Every con job it requires two to complete the deal. A con artist may be devious of mind and sharp of tongue, but if the mark does not perform his part, the thing falls through. Fortunately for this page that does not happen often enough to starve me of weekly material. It’s Tuesday again:
Six years ago, [James Arthur] Ray wouldn’t run out of a kitchen unless it was to speak to thousands of people—or the audience had paid four figures each for the privilege. After being featured in the book and movie of self-help sensation The Secret in 2006, Ray was propelled onto the national stage.

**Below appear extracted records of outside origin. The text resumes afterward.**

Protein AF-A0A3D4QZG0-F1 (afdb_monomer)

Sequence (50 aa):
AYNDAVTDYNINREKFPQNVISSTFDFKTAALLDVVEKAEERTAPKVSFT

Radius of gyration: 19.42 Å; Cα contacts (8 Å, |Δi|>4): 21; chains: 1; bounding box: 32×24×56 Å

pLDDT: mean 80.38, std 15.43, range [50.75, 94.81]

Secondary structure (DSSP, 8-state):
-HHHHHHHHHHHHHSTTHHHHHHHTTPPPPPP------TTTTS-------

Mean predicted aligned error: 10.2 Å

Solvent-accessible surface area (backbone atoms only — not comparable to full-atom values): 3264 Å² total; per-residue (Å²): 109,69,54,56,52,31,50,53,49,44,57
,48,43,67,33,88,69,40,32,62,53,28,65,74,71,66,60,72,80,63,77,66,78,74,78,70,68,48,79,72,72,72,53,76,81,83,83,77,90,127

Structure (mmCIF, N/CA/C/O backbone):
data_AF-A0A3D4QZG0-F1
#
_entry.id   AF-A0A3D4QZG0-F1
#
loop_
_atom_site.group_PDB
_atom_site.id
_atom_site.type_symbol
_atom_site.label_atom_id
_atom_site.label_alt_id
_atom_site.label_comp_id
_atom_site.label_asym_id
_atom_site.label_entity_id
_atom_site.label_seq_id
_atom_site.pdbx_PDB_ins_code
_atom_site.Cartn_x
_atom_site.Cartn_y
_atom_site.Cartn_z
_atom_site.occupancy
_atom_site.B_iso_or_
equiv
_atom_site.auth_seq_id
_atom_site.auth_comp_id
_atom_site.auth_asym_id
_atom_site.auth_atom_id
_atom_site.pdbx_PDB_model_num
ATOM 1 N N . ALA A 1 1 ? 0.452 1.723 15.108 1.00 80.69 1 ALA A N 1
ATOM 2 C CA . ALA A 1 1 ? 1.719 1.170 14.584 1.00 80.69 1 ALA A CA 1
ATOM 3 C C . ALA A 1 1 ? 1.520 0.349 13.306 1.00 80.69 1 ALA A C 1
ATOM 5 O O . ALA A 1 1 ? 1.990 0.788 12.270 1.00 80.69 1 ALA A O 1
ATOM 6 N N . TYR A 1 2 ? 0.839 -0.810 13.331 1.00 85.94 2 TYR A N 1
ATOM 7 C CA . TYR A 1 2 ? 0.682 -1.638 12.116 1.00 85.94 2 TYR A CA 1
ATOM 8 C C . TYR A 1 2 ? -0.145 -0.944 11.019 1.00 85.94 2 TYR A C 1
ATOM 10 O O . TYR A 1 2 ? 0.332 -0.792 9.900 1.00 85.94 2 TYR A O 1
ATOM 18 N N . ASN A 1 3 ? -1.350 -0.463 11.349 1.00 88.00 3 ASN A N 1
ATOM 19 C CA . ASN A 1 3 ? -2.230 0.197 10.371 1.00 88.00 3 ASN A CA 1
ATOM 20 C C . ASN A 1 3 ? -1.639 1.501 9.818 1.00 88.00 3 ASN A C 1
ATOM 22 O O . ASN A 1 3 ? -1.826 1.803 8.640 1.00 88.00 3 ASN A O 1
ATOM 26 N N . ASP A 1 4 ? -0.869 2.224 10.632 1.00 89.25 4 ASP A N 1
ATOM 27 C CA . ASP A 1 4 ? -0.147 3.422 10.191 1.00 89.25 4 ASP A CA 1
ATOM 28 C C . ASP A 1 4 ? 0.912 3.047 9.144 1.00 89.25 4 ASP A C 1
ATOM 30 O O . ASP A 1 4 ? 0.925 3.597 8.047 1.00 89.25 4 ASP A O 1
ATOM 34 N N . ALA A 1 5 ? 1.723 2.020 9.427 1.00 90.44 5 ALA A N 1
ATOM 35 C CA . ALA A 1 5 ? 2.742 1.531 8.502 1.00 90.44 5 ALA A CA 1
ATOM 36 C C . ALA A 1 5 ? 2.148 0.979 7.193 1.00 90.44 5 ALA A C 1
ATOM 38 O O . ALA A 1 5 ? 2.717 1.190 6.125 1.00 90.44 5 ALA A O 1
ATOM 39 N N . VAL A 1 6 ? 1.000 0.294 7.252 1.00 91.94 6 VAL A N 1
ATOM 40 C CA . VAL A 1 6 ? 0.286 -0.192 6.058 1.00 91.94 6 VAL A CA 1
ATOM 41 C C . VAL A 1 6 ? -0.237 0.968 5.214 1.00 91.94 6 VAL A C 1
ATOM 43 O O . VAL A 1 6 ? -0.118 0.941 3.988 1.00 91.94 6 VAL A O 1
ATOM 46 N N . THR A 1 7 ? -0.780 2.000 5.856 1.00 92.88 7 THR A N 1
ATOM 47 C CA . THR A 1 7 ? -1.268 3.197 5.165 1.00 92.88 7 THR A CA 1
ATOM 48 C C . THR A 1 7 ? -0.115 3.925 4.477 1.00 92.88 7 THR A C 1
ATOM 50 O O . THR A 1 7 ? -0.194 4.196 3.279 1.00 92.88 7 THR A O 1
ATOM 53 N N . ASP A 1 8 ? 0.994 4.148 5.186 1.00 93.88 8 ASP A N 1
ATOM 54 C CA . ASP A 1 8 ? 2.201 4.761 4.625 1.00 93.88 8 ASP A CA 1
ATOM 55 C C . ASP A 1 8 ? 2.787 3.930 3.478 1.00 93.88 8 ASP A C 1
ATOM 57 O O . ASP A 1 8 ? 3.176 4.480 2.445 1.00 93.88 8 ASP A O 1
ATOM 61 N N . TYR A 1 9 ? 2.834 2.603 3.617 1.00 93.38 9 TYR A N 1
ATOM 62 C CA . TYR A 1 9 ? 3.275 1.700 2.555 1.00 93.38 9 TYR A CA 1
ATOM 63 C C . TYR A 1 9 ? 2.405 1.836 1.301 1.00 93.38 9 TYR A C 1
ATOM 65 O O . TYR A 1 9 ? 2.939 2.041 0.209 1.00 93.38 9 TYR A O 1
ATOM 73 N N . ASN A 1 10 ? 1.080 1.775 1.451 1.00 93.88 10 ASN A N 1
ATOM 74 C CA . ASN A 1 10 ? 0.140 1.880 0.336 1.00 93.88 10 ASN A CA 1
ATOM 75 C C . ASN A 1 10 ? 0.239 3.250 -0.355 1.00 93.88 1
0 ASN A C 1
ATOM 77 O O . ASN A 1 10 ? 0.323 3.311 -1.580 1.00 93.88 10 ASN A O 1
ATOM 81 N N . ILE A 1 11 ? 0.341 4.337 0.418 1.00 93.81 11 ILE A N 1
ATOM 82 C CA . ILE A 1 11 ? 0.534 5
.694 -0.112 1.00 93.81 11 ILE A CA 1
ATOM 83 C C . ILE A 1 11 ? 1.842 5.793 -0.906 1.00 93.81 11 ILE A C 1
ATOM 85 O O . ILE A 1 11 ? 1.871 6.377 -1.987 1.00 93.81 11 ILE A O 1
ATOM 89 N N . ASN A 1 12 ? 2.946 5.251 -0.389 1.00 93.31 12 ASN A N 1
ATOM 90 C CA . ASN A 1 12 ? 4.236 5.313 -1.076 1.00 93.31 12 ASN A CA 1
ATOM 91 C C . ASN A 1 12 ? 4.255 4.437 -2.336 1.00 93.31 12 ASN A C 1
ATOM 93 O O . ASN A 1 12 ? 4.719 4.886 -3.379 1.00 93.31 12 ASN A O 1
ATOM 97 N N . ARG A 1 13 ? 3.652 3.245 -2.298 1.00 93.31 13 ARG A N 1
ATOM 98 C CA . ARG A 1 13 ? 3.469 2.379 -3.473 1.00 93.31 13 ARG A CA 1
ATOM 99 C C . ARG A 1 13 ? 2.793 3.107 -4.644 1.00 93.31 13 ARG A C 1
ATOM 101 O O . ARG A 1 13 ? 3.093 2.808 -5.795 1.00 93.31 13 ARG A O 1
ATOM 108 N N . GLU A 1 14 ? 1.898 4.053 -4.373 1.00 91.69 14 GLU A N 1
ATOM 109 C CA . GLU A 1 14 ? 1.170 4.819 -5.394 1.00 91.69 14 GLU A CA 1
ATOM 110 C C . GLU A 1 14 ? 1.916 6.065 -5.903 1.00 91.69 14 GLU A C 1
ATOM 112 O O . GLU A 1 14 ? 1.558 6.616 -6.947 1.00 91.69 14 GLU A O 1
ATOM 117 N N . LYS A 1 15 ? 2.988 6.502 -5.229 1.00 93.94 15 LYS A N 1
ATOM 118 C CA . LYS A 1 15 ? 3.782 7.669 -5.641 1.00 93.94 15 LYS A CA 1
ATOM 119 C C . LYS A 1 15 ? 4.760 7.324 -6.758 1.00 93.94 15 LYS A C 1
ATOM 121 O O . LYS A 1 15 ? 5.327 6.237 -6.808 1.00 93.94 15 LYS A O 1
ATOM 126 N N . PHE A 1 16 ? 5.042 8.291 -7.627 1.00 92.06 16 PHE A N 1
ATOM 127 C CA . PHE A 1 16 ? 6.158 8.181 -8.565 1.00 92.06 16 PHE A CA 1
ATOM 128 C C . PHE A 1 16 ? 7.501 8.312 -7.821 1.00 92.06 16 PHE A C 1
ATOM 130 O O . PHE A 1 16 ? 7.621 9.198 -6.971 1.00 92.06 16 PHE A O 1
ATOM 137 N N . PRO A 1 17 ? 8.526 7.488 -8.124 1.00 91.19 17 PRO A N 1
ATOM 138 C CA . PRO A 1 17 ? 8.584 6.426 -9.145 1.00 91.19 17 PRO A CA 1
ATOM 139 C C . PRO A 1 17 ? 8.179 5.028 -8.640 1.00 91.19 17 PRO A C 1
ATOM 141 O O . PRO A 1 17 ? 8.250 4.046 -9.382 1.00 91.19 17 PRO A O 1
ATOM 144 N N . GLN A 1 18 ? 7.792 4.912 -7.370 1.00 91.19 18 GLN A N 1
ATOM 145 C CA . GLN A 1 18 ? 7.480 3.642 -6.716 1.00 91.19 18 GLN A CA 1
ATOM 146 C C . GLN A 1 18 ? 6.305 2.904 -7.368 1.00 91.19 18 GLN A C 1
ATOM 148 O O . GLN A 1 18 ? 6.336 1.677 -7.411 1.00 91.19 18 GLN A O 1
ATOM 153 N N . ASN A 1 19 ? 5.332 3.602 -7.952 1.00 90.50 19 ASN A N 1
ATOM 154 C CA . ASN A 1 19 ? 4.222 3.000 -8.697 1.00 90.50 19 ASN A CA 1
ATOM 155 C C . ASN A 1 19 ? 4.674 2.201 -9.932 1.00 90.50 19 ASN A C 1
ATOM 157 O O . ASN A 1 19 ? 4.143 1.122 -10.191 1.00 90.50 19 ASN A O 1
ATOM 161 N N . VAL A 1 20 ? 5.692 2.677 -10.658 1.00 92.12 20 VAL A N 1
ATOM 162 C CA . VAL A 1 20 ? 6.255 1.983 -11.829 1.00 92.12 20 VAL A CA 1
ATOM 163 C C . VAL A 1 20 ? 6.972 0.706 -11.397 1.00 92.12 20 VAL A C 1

At the time, he was touted as the latest in a long line of prominent self-help gurus who claimed to hold the keys to living a happy and successful life. Two appearances on Oprah followed, as well as his 2008 New York Times best seller Harmonic Wealth: The Secret of Attracting the Life You Want. The price of joining Ray’s World Wealth Society—a program of one-to-one mentoring—peaked at $90,000, and he bought a luxurious home in Beverly Hills. A glowing profile in Fortune magazine dubbed him heir to Tony Robbins’s motivational-speaker throne.

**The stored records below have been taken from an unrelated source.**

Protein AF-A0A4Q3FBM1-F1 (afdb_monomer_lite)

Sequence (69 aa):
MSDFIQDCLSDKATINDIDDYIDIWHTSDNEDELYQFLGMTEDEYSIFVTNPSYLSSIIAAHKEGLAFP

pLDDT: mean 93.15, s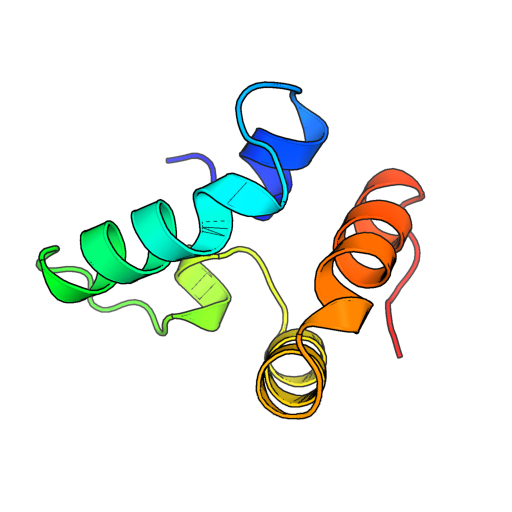td 6.03, range [62.19, 97.19]

Secondary structure (DSSP, 8-state):
---HHHHHHTTS--GGGHHHHHHHHHHS---S-HHHHHT--HHHHHHHHH-GGGHHHHHHHHHHTPPP-

Stru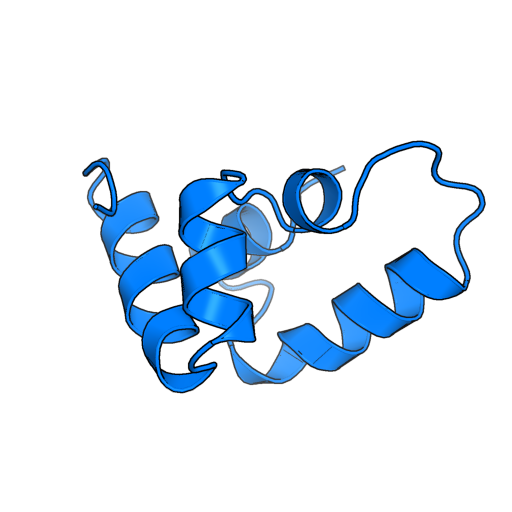cture (mmCIF, N/CA/C/O backbone):
data_AF-A0A4Q3FBM1-F1
#
_entry.id   AF-A0A4Q3FBM1-F1
#
loop_
_atom_site.group_PDB
_atom_site.id
_atom_site.type_symbol
_atom_site.label_atom_id
_atom_site.label_alt_id
_atom_site.label_comp_id
_atom_site.label_asym_id
_atom_site.label_entity_id
_atom_site.label_seq_id
_atom_site.pdbx_PDB_ins_code
_atom_site.Cartn_x
_atom_site.Cartn_y
_atom_site.Cartn_z
_atom_site.occupancy
_atom_site.B_iso_or_equiv
_atom_site.auth_seq_id
_atom_site.auth_comp_id
_atom_site.auth_asym_id
_atom_site.auth_atom_id
_atom_site.pdbx_PDB_model_num
ATOM 1 N N . MET A 1 1 ? 12.466 -0.384 5.778 1.00 62.19 1 MET A N 1
ATOM 2 C CA . MET A 1 1 ? 11.554 0.244 4.808 1.00 62.19 1 MET A CA 1
ATOM 3 C C . MET A 1 1 ? 10.158 0.103 5.387 1.00 62.19 1 MET A C 1
ATOM 5 O O . MET A 1 1 ? 9.890 -0.969 5.917 1.00 62.19 1 MET A O 1
ATOM 9 N N . SER A 1 2 ? 9.340 1.152 5.398 1.00 81.56 2 SER A N 1
ATOM 10 C CA . SER A 1 2 ? 7.886 0.980 5.504 1.00 81.56 2 SER A CA 1
ATOM 11 C C . SER A 1 2 ? 7.342 0.740 4.098 1.00 81.56 2 SER A C 1
ATOM 13 O O . SER A 1 2 ? 7.902 1.267 3.138 1.00 81.56 2 SER A O 1
ATOM 15 N N . ASP A 1 3 ? 6.326 -0.106 3.983 1.00 93.62 3 ASP A N 1
ATOM 16 C CA . ASP A 1 3 ? 5.565 -0.297 2.750 1.00 93.62 3 ASP A CA 1
ATOM 17 C C . ASP A 1 3 ? 4.474 0.780 2.597 1.00 93.62 3 ASP A C 1
ATOM 19 O O . ASP A 1 3 ? 4.220 1.570 3.515 1.00 93.62 3 ASP A O 1
ATOM 23 N N . PHE A 1 4 ? 3.838 0.815 1.423 1.00 96.25 4 PHE A N 1
ATOM 24 C CA . PHE A 1 4 ? 2.781 1.778 1.108 1.00 96.25 4 PHE A CA 1
ATOM 25 C C . PHE A 1 4 ? 1.631 1.737 2.124 1.00 96.25 4 PHE A C 1
ATOM 27 O O . PHE A 1 4 ? 1.213 2.786 2.619 1.00 96.25 4 PHE A O 1
ATOM 34 N N . ILE A 1 5 ? 1.146 0.543 2.487 1.00 96.19 5 ILE A N 1
ATOM 35 C CA . ILE A 1 5 ? 0.068 0.398 3.471 1.00 96.19 5 ILE A CA 1
ATOM 36 C C . ILE A 1 5 ? 0.486 0.998 4.819 1.00 96.19 5 ILE A C 1
ATOM 38 O O . ILE A 1 5 ? -0.255 1.807 5.378 1.00 96.19 5 ILE A O 1
ATOM 42 N N . GLN A 1 6 ? 1.677 0.685 5.332 1.00 96.19 6 GLN A N 1
ATOM 43 C CA . GLN A 1 6 ? 2.178 1.239 6.596 1.00 96.19 6 GLN A CA 1
ATOM 44 C C . GLN A 1 6 ? 2.327 2.764 6.559 1.00 96.19 6 GLN A C 1
ATOM 46 O O . GLN A 1 6 ? 2.041 3.440 7.556 1.00 96.19 6 GLN A O 1
ATOM 51 N N . ASP A 1 7 ? 2.749 3.320 5.425 1.00 97.19 7 ASP A N 1
ATOM 52 C CA . ASP A 1 7 ? 2.843 4.767 5.247 1.00 97.19 7 ASP A CA 1
ATOM 53 C C . ASP A 1 7 ? 1.457 5.429 5.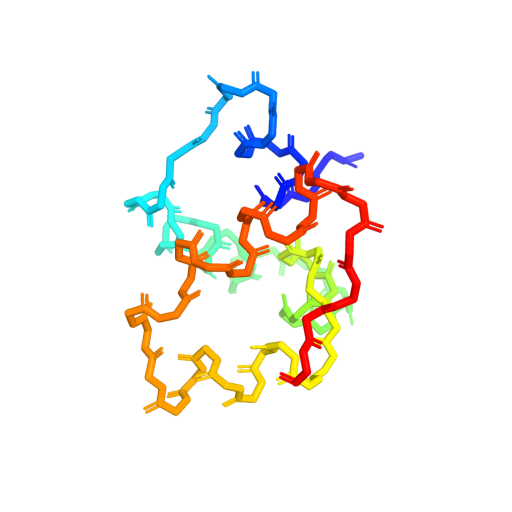185 1.00 97.19 7 ASP A C 1
ATOM 55 O O . ASP A 1 7 ? 1.279 6.496 5.780 1.00 97.19 7 ASP A O 1
ATOM 59 N N . CYS A 1 8 ? 0.447 4.775 4.602 1.00 96.25 8 CYS A N 1
ATOM 60 C CA . CYS A 1 8 ? -0.950 5.207 4.701 1.00 96.25 8 CYS A CA 1
ATOM 61 C C . CYS A 1 8 ? -1.499 5.135 6.133 1.00 96.25 8 CYS A C 1
ATOM 63 O O . CYS A 1 8 ? -2.192 6.050 6.577 1.00 96.25 8 CYS A O 1
ATOM 65 N N . LEU A 1 9 ? -1.179 4.079 6.887 1.00 95.19 9 LEU A N 1
ATOM 66 C CA . LEU A 1 9 ? -1.598 3.940 8.288 1.00 95.19 9 LEU A CA 1
ATOM 67 C C . LEU A 1 9 ? -0.940 4.973 9.212 1.00 95.19 9 LEU A C 1
ATOM 69 O O . LEU A 1 9 ? -1.501 5.307 10.256 1.00 95.19 9 LEU A O 1
ATOM 73 N N . SER A 1 10 ? 0.238 5.468 8.830 1.00 95.62 10 SER A N 1
ATOM 74 C CA . SER A 1 10 ? 1.028 6.444 9.588 1.00 95.62 10 SER A CA 1
ATOM 75 C C . SER A 1 10 ? 0.807 7.897 9.146 1.00 95.62 10 SER A C 1
ATOM 77 O O . SER A 1 10 ? 1.587 8.762 9.549 1.00 95.62 10 SER A O 1
ATOM 79 N N . ASP A 1 11 ? -0.191 8.163 8.294 1.00 94.19 11 ASP A N 1
ATOM 80 C CA . ASP A 1 11 ? -0.473 9.479 7.697 1.00 94.19 11 ASP A CA 1
ATOM 81 C C . ASP A 1 11 ? 0.730 10.092 6.935 1.00 94.19 11 ASP A C 1
ATOM 83 O O . ASP A 1 11 ? 0.850 11.312 6.807 1.00 94.19 11 ASP A O 1
ATOM 87 N N . LYS A 1 12 ? 1.648 9.252 6.434 1.00 96.56 12 LYS A N 1
ATOM 88 C CA . LYS A 1 12 ? 2.804 9.667 5.615 1.00 96.56 12 LYS A CA 1
ATOM 89 C C . LYS A 1 12 ? 2.515 9.634 4.118 1.00 96.56 12 LYS A C 1
ATOM 91 O O . LYS A 1 12 ? 3.164 10.362 3.374 1.00 96.56 12 LYS A O 1
ATOM 96 N N . ALA A 1 13 ? 1.571 8.793 3.711 1.00 96.50 13 ALA A N 1
ATOM 97 C CA . ALA A 1 13 ? 1.100 8.650 2.343 1.00 96.50 13 ALA A CA 1
ATOM 98 C C . ALA A 1 13 ? -0.431 8.620 2.316 1.00 96.50 13 ALA A C 1
ATOM 100 O O . ALA A 1 13 ? -1.102 8.324 3.306 1.00 96.50 13 ALA A O 1
ATOM 101 N N . THR A 1 14 ? -0.991 8.910 1.156 1.00 95.69 14 THR A N 1
ATOM 102 C CA . THR A 1 14 ? -2.416 8.870 0.854 1.00 95.69 14 THR A CA 1
ATOM 103 C C . THR A 1 14 ? -2.675 7.900 -0.291 1.00 95.69 14 THR A C 1
ATOM 105 O O . THR A 1 14 ? -1.768 7.508 -1.018 1.00 95.69 14 THR A O 1
ATOM 108 N N . ILE A 1 15 ? -3.946 7.555 -0.513 1.00 94.81 15 ILE A N 1
ATOM 109 C CA . ILE A 1 15 ? -4.345 6.696 -1.640 1.00 94.81 15 ILE A CA 1
ATOM 110 C C . ILE A 1 15 ? -3.919 7.238 -3.010 1.00 94.81 15 ILE A C 1
ATOM 112 O O . ILE A 1 15 ? -3.829 6.464 -3.953 1.00 94.81 15 ILE A O 1
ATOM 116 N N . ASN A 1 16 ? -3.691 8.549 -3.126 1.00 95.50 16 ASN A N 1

Then, in October of 2009, three of Ray’s followers died.
The good news, depending on how you define “good,” is that in 2013 the resilient Mr. Ray was released from prison, having served his two-year sentence for negligent homicide. On that fatal day in 2009 two people died immediately from heat stroke and another died nine days later of “organ failure.” The victims were among approximately 75 people who offered themselves to Ray’s cure, submitting to temperatures of 200 F inside a tent heated by rocks.
Back in business (as of March last year), Ray continues peddling “harmonic wealth.” It’s “the idea of energy fields attracting similar energy fields.” He will be successful so long as his dupes perform as scripted. He should not require much help.